Strip joint
By Paul Reidinger
EVERY RESTAURANT SHOULD have a signature dish a distinctive
preparation, permanently fixed on the menu, that customers will associate
with the place and order over and over again. It goes without saying
(and therefore let me say it) that the dish should be not just interesting
but good.
The best signature dishes in these parts tend not to be fancy. One
thinks of the roast herbed chicken at Zuni Café and the shrimp-and-scallop
potstickers at Firefly. To this august but unassuming list we can now
add the tortilla soup at Café La Taza, a six-year-old coffee
house, on a fairly scruffy stretch of Mission Street, that recently
began serving dinner.
The soup (which, at $7, is not cheap, though you get a quite large
bowl) is a pale pinkish color, like tomato pulp. Apparently tomatoes
are involved, along with milk and cream, but beyond those vague revelations
our smiling server would not venture. In the middle of the bowl rises
a low island of crisp tortilla strips it looks as if beavers
have been hard at work while dribbled across the surface of the
soup are streaks of lime crème fraîche. The soup does not
look addictive, but it is, as one notices after a spoonful or two and
finds oneself unable to set the spoon down.
The perils of dinner service along Café La Taza's run of Mission
are palpable.

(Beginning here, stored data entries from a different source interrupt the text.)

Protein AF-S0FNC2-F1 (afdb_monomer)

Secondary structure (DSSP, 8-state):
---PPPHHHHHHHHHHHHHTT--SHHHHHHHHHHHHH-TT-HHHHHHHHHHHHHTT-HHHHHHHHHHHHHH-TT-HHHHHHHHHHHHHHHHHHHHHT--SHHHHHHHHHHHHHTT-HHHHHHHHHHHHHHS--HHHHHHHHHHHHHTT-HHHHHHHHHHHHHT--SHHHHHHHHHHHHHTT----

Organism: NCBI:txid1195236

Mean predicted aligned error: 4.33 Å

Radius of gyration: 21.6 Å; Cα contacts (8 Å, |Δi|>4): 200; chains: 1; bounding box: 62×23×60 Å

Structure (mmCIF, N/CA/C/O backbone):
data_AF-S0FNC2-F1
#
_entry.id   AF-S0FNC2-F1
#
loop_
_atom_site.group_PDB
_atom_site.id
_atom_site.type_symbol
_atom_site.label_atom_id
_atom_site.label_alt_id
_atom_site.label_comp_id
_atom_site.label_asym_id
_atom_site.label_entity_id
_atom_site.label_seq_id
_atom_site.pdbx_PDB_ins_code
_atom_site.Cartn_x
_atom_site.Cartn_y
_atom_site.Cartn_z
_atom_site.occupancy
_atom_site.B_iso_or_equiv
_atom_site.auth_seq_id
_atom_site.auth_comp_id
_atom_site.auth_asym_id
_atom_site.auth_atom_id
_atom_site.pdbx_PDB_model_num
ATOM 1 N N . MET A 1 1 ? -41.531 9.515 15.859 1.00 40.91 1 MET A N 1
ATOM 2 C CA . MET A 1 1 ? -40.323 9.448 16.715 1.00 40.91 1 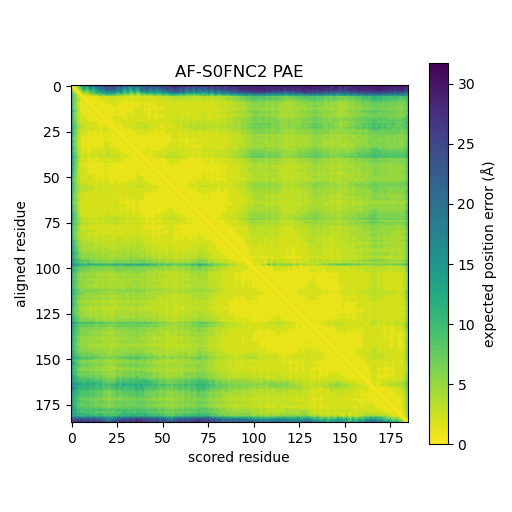MET A CA 1
ATOM 3 C C . MET A 1 1 ? -39.159 8.890 15.906 1.00 40.91 1 MET A C 1
ATOM 5 O O . MET A 1 1 ? -39.234 7.741 15.489 1.00 40.91 1 MET A O 1
ATOM 9 N N . LYS A 1 2 ? -38.100 9.671 15.647 1.00 50.19 2 LYS A N 1
ATOM 10 C CA . LYS A 1 2 ? -36.834 9.107 15.144 1.00 50.19 2 LYS A CA 1
ATOM 11 C C . LYS A 1 2 ? -36.235 8.273 16.281 1.00 50.19 2 LYS A C 1
ATOM 13 O O . LYS A 1 2 ? -35.897 8.844 17.312 1.00 50.19 2 LYS A O 1
ATOM 18 N N . ARG A 1 3 ? -36.144 6.945 16.130 1.00 58.72 3 ARG A N 1
ATOM 19 C CA . ARG A 1 3 ? -35.386 6.096 17.067 1.00 58.72 3 ARG A CA 1
ATOM 20 C C . ARG A 1 3 ? -33.948 6.617 17.094 1.00 58.72 3 ARG A C 1
ATOM 22 O O . ARG A 1 3 ? -33.275 6.596 16.065 1.00 58.72 3 ARG A O 1
ATOM 29 N N . SER A 1 4 ? -33.499 7.128 18.237 1.00 69.94 4 SER A N 1
ATOM 30 C CA . SER A 1 4 ? -32.091 7.455 18.427 1.00 69.94 4 SER A CA 1
ATOM 31 C C . SER A 1 4 ? -31.295 6.152 18.363 1.00 69.94 4 SER A C 1
ATOM 33 O O . SER A 1 4 ? -31.617 5.179 19.041 1.00 69.94 4 SER A O 1
ATOM 35 N N . ILE A 1 5 ? -30.281 6.107 17.501 1.00 80.75 5 ILE A N 1
ATOM 36 C CA . ILE A 1 5 ? -29.391 4.946 17.418 1.00 80.75 5 ILE A CA 1
ATOM 37 C C . ILE A 1 5 ? -28.609 4.869 18.735 1.00 80.75 5 ILE A C 1
ATOM 39 O O . ILE A 1 5 ? -27.973 5.855 19.135 1.00 80.75 5 ILE A O 1
ATOM 43 N N . ASN A 1 6 ? -28.661 3.725 19.419 1.00 90.62 6 ASN A N 1
ATOM 44 C CA . ASN A 1 6 ? -27.927 3.501 20.668 1.00 90.62 6 ASN A CA 1
ATOM 45 C C . ASN A 1 6 ? -26.466 3.075 20.397 1.00 90.62 6 ASN A C 1
ATOM 47 O O . ASN A 1 6 ? -26.083 2.814 19.258 1.00 90.62 6 ASN A O 1
ATOM 51 N N . LEU A 1 7 ? -25.614 3.059 21.429 1.00 93.81 7 LEU A N 1
ATOM 52 C CA . LEU A 1 7 ? -24.181 2.765 21.269 1.00 93.81 7 LEU A CA 1
ATOM 53 C C . LEU A 1 7 ? -23.921 1.374 20.664 1.00 93.81 7 LEU A C 1
ATOM 55 O O . LEU A 1 7 ? -23.107 1.255 19.753 1.00 93.81 7 LEU A O 1
ATOM 59 N N . GLN A 1 8 ? -24.646 0.342 21.102 1.00 95.25 8 GLN A N 1
ATOM 60 C CA . GLN A 1 8 ? -24.452 -1.015 20.580 1.00 95.25 8 GLN A CA 1
ATOM 61 C C . GLN A 1 8 ? -24.790 -1.132 19.092 1.00 95.25 8 GLN A C 1
ATOM 63 O O . GLN A 1 8 ? -24.058 -1.778 18.347 1.00 95.25 8 GLN A O 1
ATOM 68 N N . GLN A 1 9 ? -25.838 -0.448 18.630 1.00 95.75 9 GLN A N 1
ATOM 69 C CA . GLN A 1 9 ? -26.173 -0.393 17.207 1.00 95.75 9 GLN A CA 1
ATOM 70 C C . GLN A 1 9 ? -25.085 0.302 16.378 1.00 95.75 9 GLN A C 1
ATOM 72 O O . GLN A 1 9 ? -24.824 -0.111 15.251 1.00 95.75 9 GLN A O 1
ATOM 77 N N . LEU A 1 10 ? -24.431 1.340 16.919 1.00 97.12 10 LEU A N 1
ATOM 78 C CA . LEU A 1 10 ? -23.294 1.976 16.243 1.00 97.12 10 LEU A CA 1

Just a few doors away stands the handsome but empty Art
Deco hulk of Mission Bar and Grill, which offered a menu of Middle Eastern,
Mexican, and all-American dishes and lasted less than a year. Not far
the other way is Bruno's, a shape-shifter that has morphed from dot-com
temple to high-end Italian spot to discount pasta house. But
... no tortilla soup with lime crème fraîche at those places.
The dinnertime chef, Jerry Mendoza, cooked at Joanna Karlinsky's Meeting
House in Pacific Heights (since become Quince, with new ownership),
and while his presentations at La Taza don't quite rise to that level,
they are imaginative and vivid and quite a bit less expensive.
The kitchen strikes an attractive note right off by presenting, instead
of a basket of bread, a pile of oven-fried yucca sticks, lightly but
definitely salted and well suited to dipping in an accompanying ramekin
of chipotle mayonnaise. We went through one pile, then another, as if
we were devouring another distinctive staple of Mexican, and Mexican-influenced,
restaurants: chips and salsa.
Although I grew up in fear and loathing of liver which always
meant calves' liver I have made my peace with chicken liver,
which in addition to being nonmammalian is far less strident on the
tongue. Mendoza grills chicken livers on skewers ($5) and serves them
with quarters of roasted Yukon Gold potatoes and a glistening, seaweed-like
heap of balsamic onion confit, whose slightly fruity bite helps cut
the richness of the livers.
That dish is pretty Franco-Cal. More in the nuevo Latino spirit are
a pair of fish offerings. One of these is grilled salmon ($11), a large
filet that lounges on a bed of avocado halves, sliced and splayed into
fans, with a heap of parsley-fried potato cubes on the side. The sauce
is tequila-lime cream, which sounds like the sort of thing that could
easily be transformed into a $9 drink with the addition of some sugar.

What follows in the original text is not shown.